### Exercise objective
Your job with the data below is to output exactly the lines from the one holding "ATOM 143 C C" down to the one holding "ATOM 150 C C", both included, and no others.

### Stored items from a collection
*** Block opens ***
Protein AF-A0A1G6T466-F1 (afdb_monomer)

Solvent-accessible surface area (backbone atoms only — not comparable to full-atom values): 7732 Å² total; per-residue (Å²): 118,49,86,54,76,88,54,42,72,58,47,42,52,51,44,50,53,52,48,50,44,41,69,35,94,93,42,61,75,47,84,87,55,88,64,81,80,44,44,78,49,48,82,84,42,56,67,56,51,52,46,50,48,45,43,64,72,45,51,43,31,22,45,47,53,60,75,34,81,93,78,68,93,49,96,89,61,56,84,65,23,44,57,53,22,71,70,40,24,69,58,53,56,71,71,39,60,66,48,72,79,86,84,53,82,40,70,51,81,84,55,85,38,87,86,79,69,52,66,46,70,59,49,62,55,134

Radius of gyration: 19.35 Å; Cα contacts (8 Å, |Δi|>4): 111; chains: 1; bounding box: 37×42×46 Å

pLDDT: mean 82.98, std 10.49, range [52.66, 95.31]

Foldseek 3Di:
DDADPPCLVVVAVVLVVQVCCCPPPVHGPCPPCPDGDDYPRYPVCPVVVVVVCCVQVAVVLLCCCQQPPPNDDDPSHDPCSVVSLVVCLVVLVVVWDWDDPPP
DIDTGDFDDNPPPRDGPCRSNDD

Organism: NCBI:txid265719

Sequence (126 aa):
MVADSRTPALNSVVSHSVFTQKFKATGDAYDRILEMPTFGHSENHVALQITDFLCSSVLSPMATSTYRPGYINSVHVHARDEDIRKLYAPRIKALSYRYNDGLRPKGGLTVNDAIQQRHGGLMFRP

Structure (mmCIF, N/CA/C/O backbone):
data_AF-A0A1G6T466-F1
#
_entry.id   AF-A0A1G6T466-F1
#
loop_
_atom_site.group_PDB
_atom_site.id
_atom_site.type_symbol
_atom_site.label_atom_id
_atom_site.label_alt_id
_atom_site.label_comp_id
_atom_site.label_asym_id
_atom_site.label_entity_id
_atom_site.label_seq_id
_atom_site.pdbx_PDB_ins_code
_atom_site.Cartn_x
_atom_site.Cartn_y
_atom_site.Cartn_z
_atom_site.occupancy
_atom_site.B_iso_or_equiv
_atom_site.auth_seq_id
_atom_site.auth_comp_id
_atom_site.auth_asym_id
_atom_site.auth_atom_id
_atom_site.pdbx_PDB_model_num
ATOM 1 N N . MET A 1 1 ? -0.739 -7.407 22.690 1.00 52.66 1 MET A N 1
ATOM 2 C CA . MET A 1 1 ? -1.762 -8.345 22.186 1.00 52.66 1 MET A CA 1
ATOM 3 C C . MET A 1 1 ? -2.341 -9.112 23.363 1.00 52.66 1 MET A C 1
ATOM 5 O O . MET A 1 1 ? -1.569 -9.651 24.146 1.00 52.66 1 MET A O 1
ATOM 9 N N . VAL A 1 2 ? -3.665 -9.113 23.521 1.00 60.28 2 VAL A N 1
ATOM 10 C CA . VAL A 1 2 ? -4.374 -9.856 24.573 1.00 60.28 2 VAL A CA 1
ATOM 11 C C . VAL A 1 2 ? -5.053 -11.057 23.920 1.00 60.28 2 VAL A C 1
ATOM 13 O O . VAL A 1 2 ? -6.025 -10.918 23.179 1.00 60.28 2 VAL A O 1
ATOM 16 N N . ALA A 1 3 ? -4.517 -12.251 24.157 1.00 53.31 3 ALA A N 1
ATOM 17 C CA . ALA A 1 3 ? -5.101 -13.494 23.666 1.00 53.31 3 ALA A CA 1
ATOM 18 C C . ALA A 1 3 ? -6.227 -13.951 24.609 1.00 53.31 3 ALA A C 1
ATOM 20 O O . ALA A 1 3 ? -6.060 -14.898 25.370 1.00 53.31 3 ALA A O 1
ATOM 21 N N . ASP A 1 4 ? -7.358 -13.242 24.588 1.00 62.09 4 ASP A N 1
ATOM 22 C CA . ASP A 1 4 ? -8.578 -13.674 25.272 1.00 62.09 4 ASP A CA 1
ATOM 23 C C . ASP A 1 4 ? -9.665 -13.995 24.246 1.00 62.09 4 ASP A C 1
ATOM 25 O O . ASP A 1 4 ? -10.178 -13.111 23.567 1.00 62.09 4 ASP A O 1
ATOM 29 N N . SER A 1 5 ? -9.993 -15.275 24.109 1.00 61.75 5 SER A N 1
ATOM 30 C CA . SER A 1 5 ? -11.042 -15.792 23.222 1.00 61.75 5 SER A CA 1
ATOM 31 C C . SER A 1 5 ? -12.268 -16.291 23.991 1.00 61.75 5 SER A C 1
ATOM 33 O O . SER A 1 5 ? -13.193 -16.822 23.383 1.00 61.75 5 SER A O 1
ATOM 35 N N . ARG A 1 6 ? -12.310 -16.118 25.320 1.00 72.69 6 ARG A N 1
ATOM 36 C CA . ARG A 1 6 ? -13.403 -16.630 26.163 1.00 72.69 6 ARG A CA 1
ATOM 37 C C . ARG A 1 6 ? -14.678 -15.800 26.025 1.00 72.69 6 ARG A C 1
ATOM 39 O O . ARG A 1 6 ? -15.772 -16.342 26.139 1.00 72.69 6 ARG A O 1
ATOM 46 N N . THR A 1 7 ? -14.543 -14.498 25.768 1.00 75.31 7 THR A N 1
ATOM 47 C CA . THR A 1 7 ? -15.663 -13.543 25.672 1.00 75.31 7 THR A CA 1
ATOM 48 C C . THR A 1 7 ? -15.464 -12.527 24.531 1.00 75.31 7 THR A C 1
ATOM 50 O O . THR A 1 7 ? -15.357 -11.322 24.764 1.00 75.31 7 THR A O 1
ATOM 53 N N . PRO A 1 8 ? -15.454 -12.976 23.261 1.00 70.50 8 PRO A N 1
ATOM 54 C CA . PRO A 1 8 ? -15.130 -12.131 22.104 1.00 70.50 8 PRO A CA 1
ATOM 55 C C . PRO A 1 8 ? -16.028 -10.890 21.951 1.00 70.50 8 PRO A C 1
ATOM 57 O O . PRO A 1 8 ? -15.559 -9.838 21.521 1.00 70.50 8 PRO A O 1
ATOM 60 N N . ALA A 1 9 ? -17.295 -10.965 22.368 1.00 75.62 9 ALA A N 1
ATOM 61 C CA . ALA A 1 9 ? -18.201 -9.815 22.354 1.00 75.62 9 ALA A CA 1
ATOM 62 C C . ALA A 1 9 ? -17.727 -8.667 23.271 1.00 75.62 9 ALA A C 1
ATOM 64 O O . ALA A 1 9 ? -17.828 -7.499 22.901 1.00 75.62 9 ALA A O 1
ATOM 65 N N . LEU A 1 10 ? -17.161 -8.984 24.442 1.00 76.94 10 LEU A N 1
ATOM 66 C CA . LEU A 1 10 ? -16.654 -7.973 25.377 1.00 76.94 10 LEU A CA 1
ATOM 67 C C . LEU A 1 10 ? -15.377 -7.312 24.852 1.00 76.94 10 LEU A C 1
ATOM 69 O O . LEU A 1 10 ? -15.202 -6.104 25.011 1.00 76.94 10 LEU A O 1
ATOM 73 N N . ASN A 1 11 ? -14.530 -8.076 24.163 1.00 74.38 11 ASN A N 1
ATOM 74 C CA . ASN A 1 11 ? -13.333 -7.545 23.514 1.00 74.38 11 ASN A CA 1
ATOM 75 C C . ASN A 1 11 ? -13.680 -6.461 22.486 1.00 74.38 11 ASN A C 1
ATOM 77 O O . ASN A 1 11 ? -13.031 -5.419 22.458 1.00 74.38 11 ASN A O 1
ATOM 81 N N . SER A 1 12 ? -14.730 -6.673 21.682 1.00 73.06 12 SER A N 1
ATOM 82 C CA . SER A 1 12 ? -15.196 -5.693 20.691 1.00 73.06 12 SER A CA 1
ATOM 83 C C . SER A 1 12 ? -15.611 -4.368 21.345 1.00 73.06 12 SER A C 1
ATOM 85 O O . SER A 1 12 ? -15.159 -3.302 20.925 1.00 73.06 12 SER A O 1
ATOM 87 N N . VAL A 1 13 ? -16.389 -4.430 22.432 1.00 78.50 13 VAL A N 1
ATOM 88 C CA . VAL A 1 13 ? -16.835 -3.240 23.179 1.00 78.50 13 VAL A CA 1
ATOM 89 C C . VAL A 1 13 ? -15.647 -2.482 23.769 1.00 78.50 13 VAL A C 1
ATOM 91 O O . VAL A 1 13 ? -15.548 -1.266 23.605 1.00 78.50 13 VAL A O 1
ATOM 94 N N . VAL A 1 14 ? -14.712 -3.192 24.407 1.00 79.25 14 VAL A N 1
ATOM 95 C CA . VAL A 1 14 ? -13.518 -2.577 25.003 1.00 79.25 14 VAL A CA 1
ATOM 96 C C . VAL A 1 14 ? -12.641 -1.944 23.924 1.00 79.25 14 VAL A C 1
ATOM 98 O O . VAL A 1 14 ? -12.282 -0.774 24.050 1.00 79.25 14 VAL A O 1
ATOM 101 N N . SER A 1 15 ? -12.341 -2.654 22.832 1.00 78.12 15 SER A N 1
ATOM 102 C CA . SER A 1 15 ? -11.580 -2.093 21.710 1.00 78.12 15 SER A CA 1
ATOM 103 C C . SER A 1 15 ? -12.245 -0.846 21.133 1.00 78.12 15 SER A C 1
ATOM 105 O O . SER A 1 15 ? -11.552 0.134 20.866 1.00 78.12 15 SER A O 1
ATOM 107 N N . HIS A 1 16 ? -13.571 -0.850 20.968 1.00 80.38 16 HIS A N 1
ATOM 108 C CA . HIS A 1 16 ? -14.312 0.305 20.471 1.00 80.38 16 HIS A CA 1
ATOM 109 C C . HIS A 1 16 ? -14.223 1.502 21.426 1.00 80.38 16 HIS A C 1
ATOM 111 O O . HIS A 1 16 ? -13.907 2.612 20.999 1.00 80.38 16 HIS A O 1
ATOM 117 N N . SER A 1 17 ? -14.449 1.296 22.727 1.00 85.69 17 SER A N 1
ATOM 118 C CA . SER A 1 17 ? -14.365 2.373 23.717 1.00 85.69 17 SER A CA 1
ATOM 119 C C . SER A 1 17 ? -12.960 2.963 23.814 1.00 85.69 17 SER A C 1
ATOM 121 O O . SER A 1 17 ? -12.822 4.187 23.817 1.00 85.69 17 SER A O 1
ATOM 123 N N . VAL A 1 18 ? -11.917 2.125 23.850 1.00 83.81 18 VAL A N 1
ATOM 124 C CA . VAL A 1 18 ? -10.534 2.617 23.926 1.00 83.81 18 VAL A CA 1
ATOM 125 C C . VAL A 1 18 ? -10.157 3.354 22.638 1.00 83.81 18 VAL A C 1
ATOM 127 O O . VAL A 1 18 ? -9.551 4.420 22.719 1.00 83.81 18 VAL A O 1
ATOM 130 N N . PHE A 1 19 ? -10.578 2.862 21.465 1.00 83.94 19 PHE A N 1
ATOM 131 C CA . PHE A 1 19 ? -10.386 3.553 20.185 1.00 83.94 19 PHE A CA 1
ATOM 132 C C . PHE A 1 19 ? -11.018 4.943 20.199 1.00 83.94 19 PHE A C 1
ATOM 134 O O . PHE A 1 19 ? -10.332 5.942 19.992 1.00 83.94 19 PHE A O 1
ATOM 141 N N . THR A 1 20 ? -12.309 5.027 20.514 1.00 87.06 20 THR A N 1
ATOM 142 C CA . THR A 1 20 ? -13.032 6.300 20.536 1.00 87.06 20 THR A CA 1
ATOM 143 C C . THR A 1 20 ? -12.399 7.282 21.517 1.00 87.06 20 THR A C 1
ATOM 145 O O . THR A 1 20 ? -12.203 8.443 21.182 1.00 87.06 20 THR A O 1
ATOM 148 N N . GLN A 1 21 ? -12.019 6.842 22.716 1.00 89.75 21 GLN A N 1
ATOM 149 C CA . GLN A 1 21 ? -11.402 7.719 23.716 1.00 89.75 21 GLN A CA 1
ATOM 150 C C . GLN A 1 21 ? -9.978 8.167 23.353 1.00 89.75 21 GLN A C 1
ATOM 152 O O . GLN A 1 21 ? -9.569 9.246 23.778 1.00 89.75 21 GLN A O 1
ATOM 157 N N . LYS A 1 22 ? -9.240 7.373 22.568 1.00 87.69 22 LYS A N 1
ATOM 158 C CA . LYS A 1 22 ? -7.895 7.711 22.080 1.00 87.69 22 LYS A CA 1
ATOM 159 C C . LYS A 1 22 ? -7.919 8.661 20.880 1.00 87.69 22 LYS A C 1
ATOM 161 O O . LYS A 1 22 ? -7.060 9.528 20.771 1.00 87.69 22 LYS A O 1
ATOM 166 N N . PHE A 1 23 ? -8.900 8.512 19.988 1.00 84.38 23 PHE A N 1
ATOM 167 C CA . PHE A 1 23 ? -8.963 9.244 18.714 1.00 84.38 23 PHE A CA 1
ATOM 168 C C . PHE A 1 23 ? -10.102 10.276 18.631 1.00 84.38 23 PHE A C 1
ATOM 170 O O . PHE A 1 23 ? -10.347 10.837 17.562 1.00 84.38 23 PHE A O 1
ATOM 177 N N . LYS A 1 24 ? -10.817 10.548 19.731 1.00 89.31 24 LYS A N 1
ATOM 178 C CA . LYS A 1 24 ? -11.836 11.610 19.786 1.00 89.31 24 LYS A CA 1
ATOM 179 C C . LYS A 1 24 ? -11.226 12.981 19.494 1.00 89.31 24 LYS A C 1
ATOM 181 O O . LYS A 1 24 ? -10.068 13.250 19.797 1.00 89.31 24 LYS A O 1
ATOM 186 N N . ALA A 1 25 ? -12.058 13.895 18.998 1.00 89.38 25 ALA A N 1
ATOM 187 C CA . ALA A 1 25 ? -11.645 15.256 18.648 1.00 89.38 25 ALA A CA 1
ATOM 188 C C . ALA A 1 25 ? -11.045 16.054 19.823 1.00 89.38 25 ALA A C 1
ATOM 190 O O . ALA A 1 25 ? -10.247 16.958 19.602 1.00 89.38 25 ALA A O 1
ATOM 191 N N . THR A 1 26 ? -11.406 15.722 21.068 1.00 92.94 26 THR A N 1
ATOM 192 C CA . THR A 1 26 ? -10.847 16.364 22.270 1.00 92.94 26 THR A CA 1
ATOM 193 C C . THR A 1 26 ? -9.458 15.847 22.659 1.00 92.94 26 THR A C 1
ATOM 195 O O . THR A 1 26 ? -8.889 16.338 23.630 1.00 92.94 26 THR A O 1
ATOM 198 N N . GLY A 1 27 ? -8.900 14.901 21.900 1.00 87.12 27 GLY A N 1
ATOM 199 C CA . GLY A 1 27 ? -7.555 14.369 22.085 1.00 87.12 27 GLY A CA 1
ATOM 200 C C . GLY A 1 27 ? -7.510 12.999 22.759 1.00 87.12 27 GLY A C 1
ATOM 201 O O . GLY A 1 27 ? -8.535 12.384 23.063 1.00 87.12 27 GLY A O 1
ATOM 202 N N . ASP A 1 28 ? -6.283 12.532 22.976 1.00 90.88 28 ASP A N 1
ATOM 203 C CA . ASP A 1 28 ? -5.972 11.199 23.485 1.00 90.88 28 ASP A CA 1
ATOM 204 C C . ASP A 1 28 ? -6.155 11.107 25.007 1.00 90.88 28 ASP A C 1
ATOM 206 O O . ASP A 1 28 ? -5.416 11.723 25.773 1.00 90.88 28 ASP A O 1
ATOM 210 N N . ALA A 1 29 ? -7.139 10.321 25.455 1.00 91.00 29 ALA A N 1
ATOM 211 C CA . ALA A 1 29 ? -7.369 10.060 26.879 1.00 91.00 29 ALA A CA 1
*** Block closes ***
### Exercise answer
ATOM 143 C C . THR A 1 20 ? -12.399 7.282 21.517 1.00 87.06 20 THR A C 1
ATOM 145 O O . THR A 1 20 ? -12.203 8.443 21.182 1.00 87.06 20 THR A O 1
ATOM 148 N N . GLN A 1 21 ? -12.019 6.842 22.716 1.00 89.75 21 GLN A N 1
ATOM 149 C CA . GLN A 1 21 ? -11.402 7.719 23.716 1.00 89.75 21 GLN A CA 1
ATOM 150 C C . GLN A 1 21 ? -9.978 8.167 23.353 1.00 89.75 21 GLN A C 1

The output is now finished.